Liens d'évitement



25 mai 2016
L’OISEAU DE FEU / PAQUITA (GRAND PAS)


L’Oiseau de feu de Maurice Béjart

Un hymne à la jeunesse et à la liberté

Aussi étonnant que cela puisse paraître, Maurice Béjart, l’un des plus grands chorégraphes du XXe siècle, n’est toujours pas au répertoire du Ballet du Capitole. Ce sera chose faite en juin 2016 avec l’un de ses ballets emblématiques. Kader Belarbi s’est rapproché de la Fondation Maurice Béjart et du directeur du Béjart Ballet Lausanne, Gil Roman, en vue de l’entrée au répertoire de L’Oiseau de feu qu’ils ont choisi communément.

Dans ses entretiens avec Robert Craft, Igor Stravinski avoue préférer voir utiliser pour L’Oiseau de feu, la Suite pour orchestre plutôt que la version complète du ballet de 1910, qu’il désavoue assez ouvertement car trop longue et inégale. Dès lors, si la musique du ballet est condamnée par le compositeur lui-même, Maurice Béjart estime que l’argument du ballet ne peut être que caduc. Avec la Suite pour orchestre de 1945, seule demeure la musique pure, « propre à une certaine vision chorégraphique, mais incapable de suivre les méandres d’un scénario compliqué ». Béjart dégage alors l’émotion qui parcourt la partition, « en retrouvant les deux éléments chocs » de sa création : les caractères russe et révolutionnaire de la musique de Stravinski, dans laquelle il entend « la même hâte, la même tendresse vraie, les mêmes espoirs » que dans la poésie de Maïakovski et des autres poètes de la Révolution. La danse sera donc l’expression abstraite de ces deux éléments : un sentiment profond de la Russie et une certaine rupture avec la tradition musicale qui se traduit par une violence rythmique inaccoutumée, qui suscita, à la création, les remous que l’on sait.
Modifiant le vieux conte russe, Maurice Béjart en fait un apologue sur la liberté et la révolution où l’Oiseau de feu, dansé dès lors par un homme, est le Phénix qui renaît de ses cendres, ainsi que le Poète et le Révolutionnaire qui, tel l’Oiseau immortel, triomphent de la défaite et de la mort. L’Oiseau de feu insaisissable, vif, radieux et immortel est aussi la métaphore parfaite de l’Art lui-même ; cet « oiseau libre » de l’inspiration « aux ailes légères et bienveillantes » célébré par le poète russe Alexandre Blok (1880-1921). L’Oiseau de feu est une ode à la vie.


Paquita Grand Pas

Oleg Vinogradov

Pierre de touche du répertoire académique des plus grandes compagnies, le Grand Pas de Paquita se divise en entrée, adage, variations et coda, se conformant ainsi aux canons du ballet.

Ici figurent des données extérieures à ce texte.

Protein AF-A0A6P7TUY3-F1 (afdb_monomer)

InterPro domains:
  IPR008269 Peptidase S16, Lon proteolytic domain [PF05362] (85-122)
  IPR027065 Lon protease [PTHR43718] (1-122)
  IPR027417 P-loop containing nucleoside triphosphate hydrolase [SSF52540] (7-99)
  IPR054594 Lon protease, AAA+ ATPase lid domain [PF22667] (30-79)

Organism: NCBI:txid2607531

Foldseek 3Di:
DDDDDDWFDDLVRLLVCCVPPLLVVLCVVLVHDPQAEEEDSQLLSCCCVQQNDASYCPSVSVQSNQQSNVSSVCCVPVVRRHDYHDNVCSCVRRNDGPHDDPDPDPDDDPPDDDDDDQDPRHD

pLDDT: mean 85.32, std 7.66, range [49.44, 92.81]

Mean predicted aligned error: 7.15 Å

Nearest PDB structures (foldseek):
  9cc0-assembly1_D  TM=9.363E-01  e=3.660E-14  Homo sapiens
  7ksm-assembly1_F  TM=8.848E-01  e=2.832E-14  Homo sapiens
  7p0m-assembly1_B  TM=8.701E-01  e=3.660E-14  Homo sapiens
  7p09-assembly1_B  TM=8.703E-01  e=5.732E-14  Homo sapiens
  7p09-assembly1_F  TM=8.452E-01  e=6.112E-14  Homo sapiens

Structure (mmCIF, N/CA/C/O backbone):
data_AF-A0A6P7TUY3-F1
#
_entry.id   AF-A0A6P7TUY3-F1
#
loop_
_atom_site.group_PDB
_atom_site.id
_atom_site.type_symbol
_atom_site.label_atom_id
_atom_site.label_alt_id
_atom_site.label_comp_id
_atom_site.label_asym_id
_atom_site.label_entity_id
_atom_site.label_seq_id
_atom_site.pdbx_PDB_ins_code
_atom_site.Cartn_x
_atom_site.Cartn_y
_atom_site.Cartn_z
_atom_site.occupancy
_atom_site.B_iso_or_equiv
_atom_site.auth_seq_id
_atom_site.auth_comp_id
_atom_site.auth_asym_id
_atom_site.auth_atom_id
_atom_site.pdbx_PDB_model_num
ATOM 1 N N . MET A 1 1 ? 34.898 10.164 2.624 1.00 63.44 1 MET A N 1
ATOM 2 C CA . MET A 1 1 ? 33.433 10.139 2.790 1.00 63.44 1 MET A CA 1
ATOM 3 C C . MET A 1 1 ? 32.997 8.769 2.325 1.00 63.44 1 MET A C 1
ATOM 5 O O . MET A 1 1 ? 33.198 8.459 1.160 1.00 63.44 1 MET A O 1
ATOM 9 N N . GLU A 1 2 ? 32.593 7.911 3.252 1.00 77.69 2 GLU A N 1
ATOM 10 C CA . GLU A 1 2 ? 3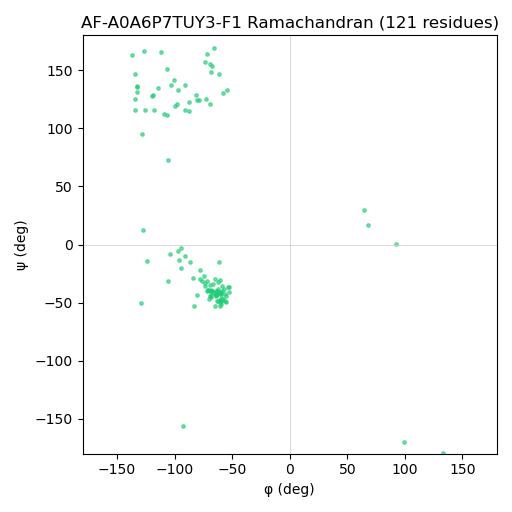2.186 6.540 2.941 1.00 77.69 2 GLU A CA 1
ATOM 11 C C . GLU A 1 2 ? 30.754 6.584 2.394 1.00 77.69 2 GLU A C 1
ATOM 13 O O . GLU A 1 2 ? 29.882 7.192 3.016 1.00 77.69 2 GLU A O 1
ATOM 18 N N . MET A 1 3 ? 30.532 6.045 1.192 1.00 68.00 3 MET A N 1
ATOM 19 C CA . MET A 1 3 ? 29.188 5.934 0.623 1.00 68.00 3 MET A CA 1
ATOM 20 C C . MET A 1 3 ? 28.562 4.627 1.096 1.00 68.00 3 MET A C 1
ATOM 22 O O . MET A 1 3 ? 29.122 3.558 0.869 1.00 68.00 3 MET A O 1
ATOM 26 N N . ILE A 1 4 ? 27.404 4.732 1.744 1.00 78.56 4 ILE A N 1
ATOM 27 C CA . ILE A 1 4 ? 26.560 3.593 2.098 1.00 78.56 4 ILE A CA 1
ATOM 28 C C . ILE A 1 4 ? 25.354 3.635 1.164 1.00 78.56 4 ILE A C 1
ATOM 30 O O . ILE A 1 4 ? 24.523 4.539 1.267 1.00 78.56 4 ILE A O 1
ATOM 34 N N . ASP A 1 5 ? 25.269 2.669 0.253 1.00 72.44 5 ASP A N 1
ATOM 35 C CA . ASP A 1 5 ? 24.123 2.519 -0.639 1.00 72.44 5 ASP A CA 1
ATOM 36 C C . ASP A 1 5 ? 22.986 1.788 0.077 1.00 72.44 5 ASP A C 1
ATOM 38 O O . ASP A 1 5 ? 23.169 0.709 0.643 1.00 72.44 5 ASP A O 1
ATOM 42 N N . VAL A 1 6 ? 21.788 2.372 0.032 1.00 73.19 6 VAL A N 1
ATOM 43 C CA . VAL A 1 6 ? 20.564 1.746 0.541 1.00 73.19 6 VAL A CA 1
ATOM 44 C C . VAL A 1 6 ? 19.701 1.364 -0.655 1.00 73.19 6 VAL A C 1
ATOM 46 O O . VAL A 1 6 ? 19.208 2.235 -1.374 1.00 73.19 6 VAL A O 1
ATOM 49 N N . SER A 1 7 ? 19.536 0.061 -0.885 1.00 79.12 7 SER A N 1
ATOM 50 C CA . SER A 1 7 ? 18.693 -0.459 -1.962 1.00 79.12 7 SER A CA 1
ATOM 51 C C . SER A 1 7 ? 17.202 -0.275 -1.668 1.00 79.12 7 SER A C 1
ATOM 53 O O . SER A 1 7 ? 16.783 -0.029 -0.537 1.00 79.12 7 SER A O 1
ATOM 55 N N . GLY A 1 8 ? 16.382 -0.413 -2.713 1.00 81.00 8 GLY A N 1
ATOM 56 C CA . GLY A 1 8 ? 14.934 -0.528 -2.558 1.00 81.00 8 GLY A CA 1
ATOM 57 C C . GLY A 1 8 ? 14.524 -1.812 -1.834 1.00 81.00 8 GLY A C 1
ATOM 58 O O . GLY A 1 8 ? 15.330 -2.724 -1.661 1.00 81.00 8 GLY A O 1
ATOM 59 N N . TYR A 1 9 ? 13.248 -1.876 -1.458 1.00 86.94 9 TYR A N 1
ATOM 60 C CA . TYR A 1 9 ? 12.652 -3.021 -0.775 1.00 86.94 9 TYR A CA 1
ATOM 61 C C . TYR A 1 9 ? 11.864 -3.908 -1.737 1.00 86.94 9 TYR A C 1
ATOM 63 O O . TYR A 1 9 ? 11.106 -3.419 -2.586 1.00 86.94 9 TYR A O 1
ATOM 71 N N . VAL A 1 10 ? 11.956 -5.217 -1.538 1.00 88.25 10 VAL A N 1
ATOM 72 C CA . VAL A 1 10 ? 11.114 -6.222 -2.197 1.00 88.25 10 VAL A CA 1
ATOM 73 C C . VAL A 1 10 ? 9.704 -6.197 -1.594 1.00 88.25 10 VAL A C 1
ATOM 75 O O . VAL A 1 10 ? 9.493 -5.755 -0.467 1.00 88.25 10 VAL A O 1
ATOM 78 N N . ALA A 1 11 ? 8.698 -6.676 -2.332 1.00 86.69 11 ALA A N 1
ATOM 79 C CA . ALA A 1 11 ? 7.303 -6.684 -1.880 1.00 86.69 11 ALA A CA 1
ATOM 80 C C . ALA A 1 11 ? 7.099 -7.348 -0.501 1.00 86.69 11 ALA A C 1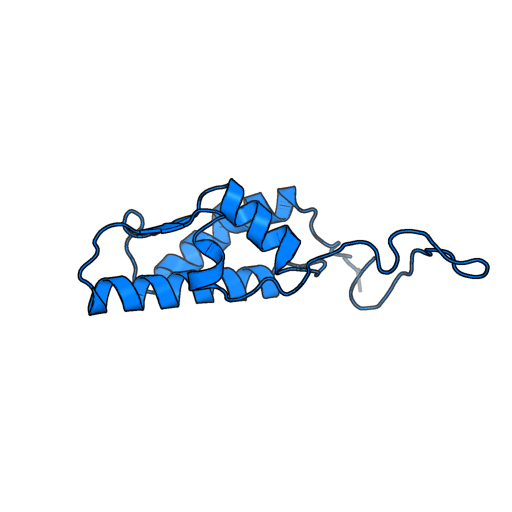
ATOM 82 O O . ALA A 1 11 ? 6.284 -6.875 0.288 1.00 86.69 11 ALA A O 1
ATOM 83 N N . GLU A 1 12 ? 7.848 -8.409 -0.199 1.00 88.44 12 GLU A N 1
ATOM 84 C CA . GLU A 1 12 ? 7.793 -9.099 1.093 1.00 88.44 12 GLU A CA 1
ATOM 85 C C . GLU A 1 12 ? 8.420 -8.272 2.225 1.00 88.44 12 GLU A C 1
ATOM 87 O O . GLU A 1 12 ? 7.843 -8.153 3.303 1.00 88.44 12 GLU A O 1
ATOM 92 N N . GLU A 1 13 ? 9.538 -7.596 1.965 1.00 89.69 13 GLU A N 1
ATOM 93 C CA . GLU A 1 13 ? 10.143 -6.670 2.928 1.00 89.69 13 GLU A CA 1
ATOM 94 C C . GLU A 1 13 ? 9.201 -5.502 3.225 1.00 89.69 13 GLU A C 1
ATOM 96 O O . GLU A 1 13 ? 9.005 -5.133 4.383 1.00 89.69 13 GLU A O 1
ATOM 101 N N . LYS A 1 14 ? 8.535 -4.966 2.195 1.00 91.06 14 LYS A N 1
ATOM 102 C CA . LYS A 1 14 ? 7.514 -3.924 2.367 1.00 91.06 14 LYS A CA 1
ATOM 103 C C . LYS A 1 14 ? 6.328 -4.401 3.189 1.00 91.06 14 LYS A C 1
ATOM 105 O O . LYS A 1 14 ? 5.807 -3.620 3.979 1.00 91.06 14 LYS A O 1
ATOM 110 N N . MET A 1 15 ? 5.910 -5.652 3.010 1.00 92.44 15 MET A N 1
ATOM 111 C CA . MET A 1 15 ? 4.858 -6.265 3.818 1.00 92.44 15 MET A CA 1
ATOM 112 C C . MET A 1 15 ? 5.251 -6.274 5.298 1.00 92.44 15 MET A C 1
ATOM 114 O O . MET A 1 15 ? 4.491 -5.802 6.140 1.00 92.44 15 MET A O 1
ATOM 118 N N . ASN A 1 16 ? 6.468 -6.729 5.600 1.00 92.75 16 ASN A N 1
ATOM 119 C CA . ASN A 1 16 ? 6.983 -6.779 6.967 1.00 92.75 16 ASN A CA 1
ATOM 120 C C . ASN A 1 16 ? 7.119 -5.374 7.567 1.00 92.75 16 ASN A C 1
ATOM 122 O O . ASN A 1 16 ? 6.655 -5.132 8.678 1.00 92.75 16 ASN A O 1
ATOM 126 N N . ILE A 1 17 ? 7.660 -4.412 6.812 1.00 92.62 17 ILE A N 1
ATOM 127 C CA . ILE A 1 17 ? 7.751 -3.009 7.243 1.00 92.62 17 ILE A CA 1
ATOM 128 C C . ILE A 1 17 ? 6.357 -2.422 7.505 1.00 92.62 17 ILE A C 1
ATOM 130 O O . ILE A 1 17 ? 6.160 -1.696 8.485 1.00 92.62 17 ILE A O 1
ATOM 134 N N . ALA A 1 18 ? 5.377 -2.737 6.655 1.00 92.56 18 ALA A N 1
ATOM 135 C CA . ALA A 1 18 ? 4.017 -2.249 6.817 1.00 92.56 18 ALA A CA 1
ATOM 136 C C . ALA A 1 18 ? 3.387 -2.755 8.116 1.00 92.56 18 ALA A C 1
ATOM 138 O O . ALA A 1 18 ? 2.861 -1.949 8.882 1.00 92.56 18 ALA A O 1
ATOM 139 N N . THR A 1 19 ? 3.491 -4.055 8.384 1.00 90.25 19 THR A N 1
ATOM 140 C CA . THR A 1 19 ? 2.919 -4.683 9.580 1.00 90.25 19 THR A CA 1
ATOM 141 C C . THR A 1 19 ? 3.645 -4.260 10.856 1.00 90.25 19 THR A C 1
ATOM 143 O O . THR A 1 19 ? 2.997 -3.928 11.844 1.00 90.25 19 THR A O 1
ATOM 146 N N . SER A 1 20 ? 4.980 -4.234 10.846 1.00 91.88 20 SER A N 1
ATOM 147 C CA . SER A 1 20 ? 5.775 -3.948 12.045 1.00 91.88 20 SER A CA 1
ATOM 148 C C . SER A 1 20 ? 5.834 -2.465 12.411 1.00 91.88 20 SER A C 1
ATOM 150 O O . SER A 1 20 ? 5.962 -2.151 13.591 1.00 91.88 20 SER A O 1
ATOM 152 N N . TYR A 1 21 ? 5.752 -1.553 11.433 1.00 92.81 21 TYR A N 1
ATOM 153 C CA . TYR A 1 21 ? 5.997 -0.125 11.674 1.00 92.81 21 TYR A CA 1
ATOM 154 C C . TYR A 1 21 ? 4.895 0.791 11.140 1.00 92.81 21 TYR A C 1
ATOM 156 O O . TYR A 1 21 ? 4.406 1.647 11.877 1.00 92.81 21 TYR A O 1
ATOM 164 N N . LEU A 1 22 ? 4.482 0.640 9.877 1.00 92.12 22 LEU A N 1
ATOM 165 C CA . LEU A 1 22 ? 3.570 1.615 9.257 1.00 92.12 22 LEU A CA 1
ATOM 166 C C . LEU A 1 22 ? 2.148 1.536 9.820 1.00 92.12 22 LEU A C 1
ATOM 168 O O . LEU A 1 22 ? 1.512 2.571 10.008 1.00 92.12 22 LEU A O 1
ATOM 172 N N . VAL A 1 23 ? 1.653 0.328 10.093 1.00 92.12 23 VAL A N 1
ATOM 173 C CA . VAL A 1 23 ? 0.328 0.101 10.681 1.00 92.12 23 VAL A CA 1
ATOM 174 C C . VAL A 1 23 ? 0.249 0.670 12.104 1.00 92.12 23 VAL A C 1
ATOM 176 O O . VAL A 1 23 ? -0.617 1.521 12.322 1.00 92.12 23 VAL A O 1
ATOM 179 N N . PRO A 1 24 ? 1.166 0.327 13.036 1.00 91.19 24 PRO A N 1
ATOM 180 C CA . PRO A 1 24 ? 1.191 0.946 14.362 1.00 91.19 24 PRO A CA 1
ATOM 181 C C . PRO A 1 24 ? 1.303 2.471 14.304 1.00 91.19 24 PRO A C 1
ATOM 183 O O . PRO A 1 24 ? 0.579 3.183 14.999 1.00 91.19 24 PRO A O 1
ATOM 186 N N . GLN A 1 25 ? 2.158 3.000 13.423 1.00 91.56 25 GLN A N 1
ATOM 187 C CA . GLN A 1 25 ? 2.312 4.446 13.272 1.00 91.56 25 GLN A CA 1
ATOM 188 C C . GLN A 1 25 ? 1.019 5.116 12.781 1.00 91.56 25 GLN A C 1
ATOM 190 O O . GLN A 1 25 ? 0.639 6.175 13.284 1.00 91.56 25 GLN A O 1
ATOM 195 N N . ALA A 1 26 ? 0.322 4.513 11.815 1.00 90.75 26 ALA A N 1
ATOM 196 C CA . ALA A 1 26 ? -0.931 5.042 11.284 1.00 90.75 26 ALA A CA 1
ATOM 197 C C . ALA A 1 26 ? -2.085 4.968 12.298 1.00 90.75 26 ALA A C 1
ATOM 199 O O . ALA A 1 26 ? -2.914 5.883 12.327 1.00 90.75 26 ALA A O 1
ATOM 200 N N . GLN A 1 27 ? -2.113 3.926 13.138 1.00 89.25 27 GLN A N 1
ATOM 201 C CA . GLN A 1 27 ? -3.048 3.795 14.262 1.00 89.25 27 GLN A CA 1
ATOM 202 C C . GLN A 1 27 ? -2.872 4.946 15.254 1.00 89.25 27 GLN A C 1
ATOM 204 O O . GLN A 1 27 ? -3.832 5.671 15.521 1.00 89.25 27 GLN A O 1
ATOM 209 N N . VAL A 1 28 ? -1.635 5.176 15.714 1.00 88.94 28 VAL A N 1
ATOM 210 C CA . VAL A 1 28 ? -1.301 6.269 16.643 1.00 88.94 28 VAL A CA 1
ATOM 211 C C . VAL A 1 28 ? -1.659 7.626 16.039 1.00 88.94 28 VAL A C 1
ATOM 213 O O . VAL A 1 28 ? -2.333 8.429 16.680 1.00 88.94 28 VAL A O 1
ATOM 216 N N . ASN A 1 29 ? -1.283 7.867 14.780 1.00 89.25 29 ASN A N 1
ATOM 217 C CA . ASN A 1 29 ? -1.544 9.142 14.105 1.00 89.25 29 ASN A CA 1
ATOM 218 C C . ASN A 1 29 ? -3.040 9.425 13.899 1.00 89.25 29 ASN A C 1
ATOM 220 O O . ASN A 1 29 ? -3.442 10.585 13.829 1.00 89.25 29 ASN A O 1
ATOM 224 N N . SER A 1 30 ? -3.856 8.379 13.757 1.00 85.81 30 SER A N 1
ATOM 225 C CA . SER A 1 30 ? -5.296 8.508 13.509 1.00 85.81 30 SER A CA 1
ATOM 226 C C . SER A 1 30 ? -6.133 8.394 14.787 1.00 85.81 30 SER A C 1
ATOM 228 O O . SER A 1 30 ? -7.345 8.588 14.723 1.00 85.81 30 SER A O 1
ATOM 230 N N . GLY A 1 31 ? -5.508 8.088 15.930 1.00 84.12 31 GLY A N 1
ATOM 231 C CA . GLY A 1 31 ? -6.179 7.949 17.224 1.00 84.12 31 GLY A CA 1
ATOM 232 C C . GLY A 1 31 ? -7.178 6.790 17.283 1.00 84.12 31 GLY A C 1
ATOM 233 O O . GLY A 1 31 ? -8.183 6.895 17.980 1.00 84.12 31 GLY A O 1
ATOM 234 N N . VAL A 1 32 ? -6.941 5.719 16.522 1.00 82.56 32 VAL A N 1
ATOM 235 C CA . VAL A 1 32 ? -7.818 4.536 16.464 1.00 82.56 32 VAL A CA 1
ATOM 236 C C . VAL A 1 32 ? -7.206 3.399 17.269 1.00 82.56 32 VAL A C 1
ATOM 238 O O . VAL A 1 32 ? -6.001 3.163 17.178 1.00 82.56 32 VAL A O 1
ATOM 241 N N . ASP A 1 33 ? -8.037 2.695 18.038 1.00 80.69 33 ASP A N 1
ATOM 242 C CA . ASP A 1 33 ? -7.593 1.557 18.843 1.00 80.69 33 ASP A CA 1
ATOM 243 C C . ASP A 1 33 ? -7.163 0.382 17.945 1.00 80.69 33 ASP A C 1
ATOM 245 O O . ASP A 1 33 ? -7.608 0.229 16.798 1.00 80.69 33 ASP A O 1
ATOM 249 N N . HIS A 1 34 ? -6.270 -0.453 18.469 1.00 73.00 34 HIS A N 1
ATOM 250 C CA . HIS A 1 34 ? -5.614 -1.532 17.742 1.00 73.00 34 HIS A CA 1
ATOM 251 C C . HIS A 1 34 ? -6.610 -2.590 17.242 1.00 73.00 34 HIS A C 1
ATOM 253 O O . HIS A 1 34 ? -6.416 -3.176 16.175 1.00 73.00 34 HIS A O 1
ATOM 259 N N . ASP A 1 35 ? -7.698 -2.821 17.981 1.00 76.06 35 ASP A N 1
ATOM 260 C CA . ASP A 1 35 ? -8.723 -3.797 17.597 1.00 76.06 35 ASP A CA 1
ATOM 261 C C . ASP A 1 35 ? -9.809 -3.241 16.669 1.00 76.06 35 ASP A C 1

La partition de la première Paquita, chorégraphiée par Joseph Mazilier et créée le 1er avril 1846 à Paris, est du Français Edouard Deldevez. Ce n’est que lors de sa reprise en 1881, pour le Bolchoï Kamenny de Saint-Pétersbourg, que Marius Petipa demande au compositeur officiel des Théâtres Impériaux de Russie, Ludwig Minkus, d’écrire des morceaux supplémentaires pour un Pas de trois du premier acte et pour le brillant divertissement final. Ce sont ces ajouts faits par Petipa qui survivront au ballet original qui, lui, tombera très vite dans l’oubli, avant d’être repris au XXe siècle.
Donné à Toulouse dans la version d’Oleg Vinogradov, chorégraphe et ancien directeur du Mariinski de Saint-Pétersbourg, ce Grand Pas s’enrichit d’un Pas de trois pour deux danseuses et un danseur, véritable feu d’artifice de technique.